当代国外马克思主义阵营远离马克思主义经典著作是一个相对缓慢的渐进过程,但重新发现、拥抱马克思主义经典著作则在新千年即将来临的前几年发生了。1997年,亚洲金融危机爆发,这让包括新自由主义者在内的所有人都意识到,虽然苏联解体了,但当代资本主义并没有摆脱马克思所揭示的内在危机。在此背景下,1998年,巴黎召开了规模宏大的“纪念《共产党宣言》发表150周年国际大会”,大会组织者之一拉扎尔夫人(Francette Lazard)说:“《宣言》不是一般的书。它不是冰,而是碳,放在锅里能使水沸腾起来。我们为什么不使历史重新沸腾起来呢?”这次大会的召开表明,马克思主义已经艰难走出苏联解体的阴影,缓慢而坚定地回到西方世界。1999年,英国广播公司(BBC)举办“千年思想家”大型调查,被人遗忘的马克思不仅成功入围,而且名列第一!英国自由主义评论家米尔克斯威特(John Micklethwait)不得不承认,尽管马克思是“自由主义的死敌”,但他却对资本的全球化作出了成功的预言,“关于这个特定的全球化时代,马克思立即会承认的事情之一是他最后发现的一个悖论:全球化越成功,它给予自己的后坐力就越大。这个过程与冲向沙滩的海浪确实不无相似之处:后浪击碎前浪,更有后浪在后头。”也就是说,马克思主义所关注的资本主义的前途与命运问题,依旧具有现实性:“如何克服全球化表面上的坚不可摧与内在的虚弱之间的悖论,依旧是新的21世纪的最重要挑战。”[5]既然如此,当代国外马克思主义阵营选择重新回到马克思主义经典,就成为一件自然而然的事情了。进入21世纪后,“9·11”事件、2008年全球金融危机、2010年欧洲难民危机、2016年英国脱欧公投、2020年新冠疫情、2021年美军撤离阿富汗……重大事件一个接着一个发生,新自由主义的“历史终结论”不断遭受打击而最终破产,马克思主义经典著作的持久价值则一次次得到验证,激励当代国外马克思主义阵营更加自觉更加坚定地回到马克思主义经典著作,从中汲取思想与道义的力量,推进理论创新。
对当代国外马克思主义阵营而言,回到马克思主义经典著作意义深远:第一,它终于克服新自由主义的长期思想钳制,勇毅地突破“历史终结论”幻象,重新开始构想人类社会的非资本主义未来;第二,它终于否定自己曾暗自接受的马克思主义“过时论”,再次确认马克思主义就其本质来说是资本主义批判性的自我反思,只要资本主义没有被扬弃,马克思主义就始终具有不可超越的现实性,就此而言,它依旧是19世纪的马克思的同时代人;第三,它终于超越自己曾经的颟顸与自我膨胀,重新回到马克思主义经典著作本身,在这个方面,不同的当代国外马克思主义理论家关注的问题不同,回到的马克思主义经典著作也自然有所不同,但共同的是都努力把握蕴含在马克思主义经典著作中的立场、观点和方法,以科学地批判地分析当代资本主义的某些新变化新特征新问题,让马克思主义“活”在当下、发挥作用于当下。
马克思主义哲学是最近一次马克思主义“过时”论的滥觞地,也是当代国外马克思主义阵营重返马克思主义经典著作的登陆点。
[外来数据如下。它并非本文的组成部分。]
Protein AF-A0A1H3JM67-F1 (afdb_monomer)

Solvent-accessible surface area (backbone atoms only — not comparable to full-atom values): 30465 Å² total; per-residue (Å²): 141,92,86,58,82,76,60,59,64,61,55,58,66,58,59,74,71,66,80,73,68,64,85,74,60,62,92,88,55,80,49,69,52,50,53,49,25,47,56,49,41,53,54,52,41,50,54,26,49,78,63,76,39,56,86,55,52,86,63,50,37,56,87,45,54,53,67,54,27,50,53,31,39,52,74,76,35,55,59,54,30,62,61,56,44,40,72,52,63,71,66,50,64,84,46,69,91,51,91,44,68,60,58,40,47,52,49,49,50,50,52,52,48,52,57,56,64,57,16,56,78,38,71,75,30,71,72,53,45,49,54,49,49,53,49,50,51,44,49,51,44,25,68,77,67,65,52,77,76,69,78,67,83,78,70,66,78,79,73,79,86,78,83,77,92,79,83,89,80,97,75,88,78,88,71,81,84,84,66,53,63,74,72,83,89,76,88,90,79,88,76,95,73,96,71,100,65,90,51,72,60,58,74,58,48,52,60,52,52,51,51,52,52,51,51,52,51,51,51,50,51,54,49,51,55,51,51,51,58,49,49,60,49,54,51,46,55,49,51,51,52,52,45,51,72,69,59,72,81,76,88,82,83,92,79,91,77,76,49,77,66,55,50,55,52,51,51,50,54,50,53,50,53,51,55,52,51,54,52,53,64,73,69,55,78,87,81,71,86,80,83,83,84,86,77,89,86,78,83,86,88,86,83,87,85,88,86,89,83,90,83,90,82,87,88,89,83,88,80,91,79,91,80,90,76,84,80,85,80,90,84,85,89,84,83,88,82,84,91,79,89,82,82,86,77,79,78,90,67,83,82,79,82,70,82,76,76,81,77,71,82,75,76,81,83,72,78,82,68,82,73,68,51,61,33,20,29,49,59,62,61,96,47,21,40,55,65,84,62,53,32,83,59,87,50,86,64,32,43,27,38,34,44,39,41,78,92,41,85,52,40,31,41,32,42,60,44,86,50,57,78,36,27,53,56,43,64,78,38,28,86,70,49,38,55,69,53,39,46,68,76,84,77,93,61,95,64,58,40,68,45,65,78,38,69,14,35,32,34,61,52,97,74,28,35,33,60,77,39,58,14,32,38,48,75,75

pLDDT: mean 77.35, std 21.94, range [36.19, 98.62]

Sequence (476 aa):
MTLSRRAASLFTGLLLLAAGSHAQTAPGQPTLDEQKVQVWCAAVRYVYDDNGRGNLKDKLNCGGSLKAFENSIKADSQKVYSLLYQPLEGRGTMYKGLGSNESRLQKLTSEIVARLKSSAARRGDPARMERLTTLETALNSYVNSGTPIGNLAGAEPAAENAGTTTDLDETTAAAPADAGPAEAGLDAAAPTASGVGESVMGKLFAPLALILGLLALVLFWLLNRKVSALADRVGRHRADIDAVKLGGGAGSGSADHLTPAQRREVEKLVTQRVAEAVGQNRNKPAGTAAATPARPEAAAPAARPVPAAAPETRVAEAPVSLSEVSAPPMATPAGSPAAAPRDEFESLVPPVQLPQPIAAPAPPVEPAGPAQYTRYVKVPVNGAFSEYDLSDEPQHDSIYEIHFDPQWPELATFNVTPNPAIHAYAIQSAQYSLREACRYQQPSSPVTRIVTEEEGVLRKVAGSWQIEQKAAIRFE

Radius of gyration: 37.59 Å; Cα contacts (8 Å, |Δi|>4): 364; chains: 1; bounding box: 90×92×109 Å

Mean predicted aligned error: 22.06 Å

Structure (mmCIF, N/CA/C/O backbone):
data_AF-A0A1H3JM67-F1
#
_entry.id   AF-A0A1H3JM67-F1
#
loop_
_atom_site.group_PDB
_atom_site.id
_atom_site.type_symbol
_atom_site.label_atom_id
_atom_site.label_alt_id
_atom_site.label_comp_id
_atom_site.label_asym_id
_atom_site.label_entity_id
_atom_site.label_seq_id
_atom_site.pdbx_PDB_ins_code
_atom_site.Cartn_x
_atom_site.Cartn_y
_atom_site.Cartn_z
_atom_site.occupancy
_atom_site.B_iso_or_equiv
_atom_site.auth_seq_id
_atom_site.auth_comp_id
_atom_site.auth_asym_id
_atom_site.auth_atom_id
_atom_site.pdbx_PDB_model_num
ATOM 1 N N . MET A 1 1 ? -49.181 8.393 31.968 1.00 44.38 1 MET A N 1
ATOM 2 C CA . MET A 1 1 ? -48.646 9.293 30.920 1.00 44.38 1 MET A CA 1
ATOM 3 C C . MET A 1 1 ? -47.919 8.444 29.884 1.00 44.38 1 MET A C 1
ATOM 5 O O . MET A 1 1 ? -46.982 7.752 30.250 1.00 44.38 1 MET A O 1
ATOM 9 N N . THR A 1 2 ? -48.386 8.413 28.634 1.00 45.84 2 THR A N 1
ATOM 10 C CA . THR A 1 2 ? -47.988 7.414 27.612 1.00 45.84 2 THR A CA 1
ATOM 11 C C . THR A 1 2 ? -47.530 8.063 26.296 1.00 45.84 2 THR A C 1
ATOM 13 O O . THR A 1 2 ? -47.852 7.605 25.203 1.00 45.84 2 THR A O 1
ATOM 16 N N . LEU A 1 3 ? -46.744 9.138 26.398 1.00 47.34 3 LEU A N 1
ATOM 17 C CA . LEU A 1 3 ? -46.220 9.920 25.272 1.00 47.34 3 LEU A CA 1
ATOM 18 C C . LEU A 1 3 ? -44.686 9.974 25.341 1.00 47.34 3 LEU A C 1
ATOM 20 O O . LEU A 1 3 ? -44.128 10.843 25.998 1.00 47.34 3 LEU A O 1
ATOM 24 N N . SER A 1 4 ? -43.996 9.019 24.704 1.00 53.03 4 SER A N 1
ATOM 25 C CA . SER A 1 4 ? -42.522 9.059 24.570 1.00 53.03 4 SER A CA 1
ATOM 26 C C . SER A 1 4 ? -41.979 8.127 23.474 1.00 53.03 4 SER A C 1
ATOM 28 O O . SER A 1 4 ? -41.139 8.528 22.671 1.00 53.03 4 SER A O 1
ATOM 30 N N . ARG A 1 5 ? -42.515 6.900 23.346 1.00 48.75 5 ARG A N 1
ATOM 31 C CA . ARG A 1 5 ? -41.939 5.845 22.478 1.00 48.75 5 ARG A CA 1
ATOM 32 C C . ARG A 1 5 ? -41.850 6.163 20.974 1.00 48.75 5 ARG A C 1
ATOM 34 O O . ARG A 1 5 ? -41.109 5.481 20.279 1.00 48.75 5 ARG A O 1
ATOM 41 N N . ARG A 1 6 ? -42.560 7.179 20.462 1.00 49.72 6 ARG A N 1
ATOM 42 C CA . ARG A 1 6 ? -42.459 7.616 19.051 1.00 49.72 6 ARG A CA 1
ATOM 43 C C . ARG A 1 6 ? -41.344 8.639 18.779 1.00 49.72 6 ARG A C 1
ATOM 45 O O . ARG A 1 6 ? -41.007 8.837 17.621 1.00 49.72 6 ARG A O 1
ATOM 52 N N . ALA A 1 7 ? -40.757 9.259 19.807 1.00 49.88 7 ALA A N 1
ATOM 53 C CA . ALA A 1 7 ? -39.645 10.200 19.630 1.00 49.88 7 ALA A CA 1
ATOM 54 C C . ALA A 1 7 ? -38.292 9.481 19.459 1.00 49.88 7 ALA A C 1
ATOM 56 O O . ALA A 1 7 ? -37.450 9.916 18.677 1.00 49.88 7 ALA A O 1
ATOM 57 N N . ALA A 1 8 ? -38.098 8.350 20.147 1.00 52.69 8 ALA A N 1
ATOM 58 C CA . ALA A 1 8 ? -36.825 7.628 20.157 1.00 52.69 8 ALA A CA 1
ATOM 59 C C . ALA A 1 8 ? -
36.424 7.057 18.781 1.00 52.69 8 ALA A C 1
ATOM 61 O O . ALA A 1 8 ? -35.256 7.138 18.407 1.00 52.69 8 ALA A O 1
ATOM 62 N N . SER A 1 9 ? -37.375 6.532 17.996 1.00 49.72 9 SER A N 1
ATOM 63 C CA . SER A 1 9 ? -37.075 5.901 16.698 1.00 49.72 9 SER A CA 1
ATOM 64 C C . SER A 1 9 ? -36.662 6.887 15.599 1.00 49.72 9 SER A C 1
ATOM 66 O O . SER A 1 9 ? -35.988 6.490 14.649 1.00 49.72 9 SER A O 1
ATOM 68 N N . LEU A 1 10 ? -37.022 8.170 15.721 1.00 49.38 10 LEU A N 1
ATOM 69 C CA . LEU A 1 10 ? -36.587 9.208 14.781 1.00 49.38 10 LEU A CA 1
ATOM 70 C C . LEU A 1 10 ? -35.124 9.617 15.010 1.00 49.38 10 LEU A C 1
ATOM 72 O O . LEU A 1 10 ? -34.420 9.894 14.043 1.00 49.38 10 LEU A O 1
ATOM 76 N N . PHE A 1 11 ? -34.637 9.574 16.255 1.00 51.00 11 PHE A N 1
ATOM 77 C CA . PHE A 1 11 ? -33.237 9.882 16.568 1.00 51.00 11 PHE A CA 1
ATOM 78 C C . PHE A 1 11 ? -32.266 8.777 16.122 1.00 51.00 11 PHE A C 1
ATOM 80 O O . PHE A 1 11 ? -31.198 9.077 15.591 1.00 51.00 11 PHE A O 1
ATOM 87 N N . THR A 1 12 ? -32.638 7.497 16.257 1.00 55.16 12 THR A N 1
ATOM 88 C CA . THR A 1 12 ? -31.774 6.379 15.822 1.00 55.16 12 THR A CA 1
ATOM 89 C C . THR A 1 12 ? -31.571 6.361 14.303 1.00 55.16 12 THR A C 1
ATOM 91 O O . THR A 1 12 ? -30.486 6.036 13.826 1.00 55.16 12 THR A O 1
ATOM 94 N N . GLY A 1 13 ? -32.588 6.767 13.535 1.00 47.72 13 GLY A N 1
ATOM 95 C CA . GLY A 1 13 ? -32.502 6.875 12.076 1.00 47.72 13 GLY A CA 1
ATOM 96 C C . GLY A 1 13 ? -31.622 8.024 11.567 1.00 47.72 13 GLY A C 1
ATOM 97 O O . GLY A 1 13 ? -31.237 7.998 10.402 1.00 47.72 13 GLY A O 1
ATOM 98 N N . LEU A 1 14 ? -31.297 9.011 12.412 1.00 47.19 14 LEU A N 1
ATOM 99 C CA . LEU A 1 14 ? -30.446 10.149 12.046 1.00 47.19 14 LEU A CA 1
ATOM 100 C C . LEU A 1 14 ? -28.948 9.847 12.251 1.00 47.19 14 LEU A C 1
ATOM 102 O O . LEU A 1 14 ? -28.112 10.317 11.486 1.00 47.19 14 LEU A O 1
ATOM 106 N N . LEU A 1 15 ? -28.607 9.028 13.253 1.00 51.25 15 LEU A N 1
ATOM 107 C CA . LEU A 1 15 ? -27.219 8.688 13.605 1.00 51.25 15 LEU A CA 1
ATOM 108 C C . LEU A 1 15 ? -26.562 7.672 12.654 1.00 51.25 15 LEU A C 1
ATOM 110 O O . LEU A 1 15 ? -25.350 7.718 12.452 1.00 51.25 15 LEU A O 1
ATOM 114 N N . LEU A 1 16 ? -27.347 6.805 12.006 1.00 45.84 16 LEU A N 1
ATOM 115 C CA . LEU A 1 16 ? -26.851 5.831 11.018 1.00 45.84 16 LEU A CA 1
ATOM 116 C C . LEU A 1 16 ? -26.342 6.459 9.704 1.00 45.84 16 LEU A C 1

这当然不是巧合。过去,人们主要是因为资本主义的新变化而怀疑“两个必然”,放弃了对唯物史观以及整个马克思主义哲学的信仰信心;现在,资本主义的持续发展让人们越来越清楚地看到,“资本主义制度仍按照以前的方式运行,并没有进行任何改变。在西方,马克思主义被边缘化,其原因在于它所对抗的资本主义社会秩序不仅没有丝毫软化,反而变本加厉地愈发无情和极端。马克思主义对资本主义制度的批判也因此愈加中肯。”[6]12也就是说,资本主义的最新发展让人们意识到,马克思主义所揭示的“两个必然”没错,马克思主义哲学依旧是科学地批判地认识资本主义的锐利思想武器!回到马克思主义经典著作,建构21世纪的资本主义哲学批判理论,由此成为当代国外马克思主义者的自觉选择。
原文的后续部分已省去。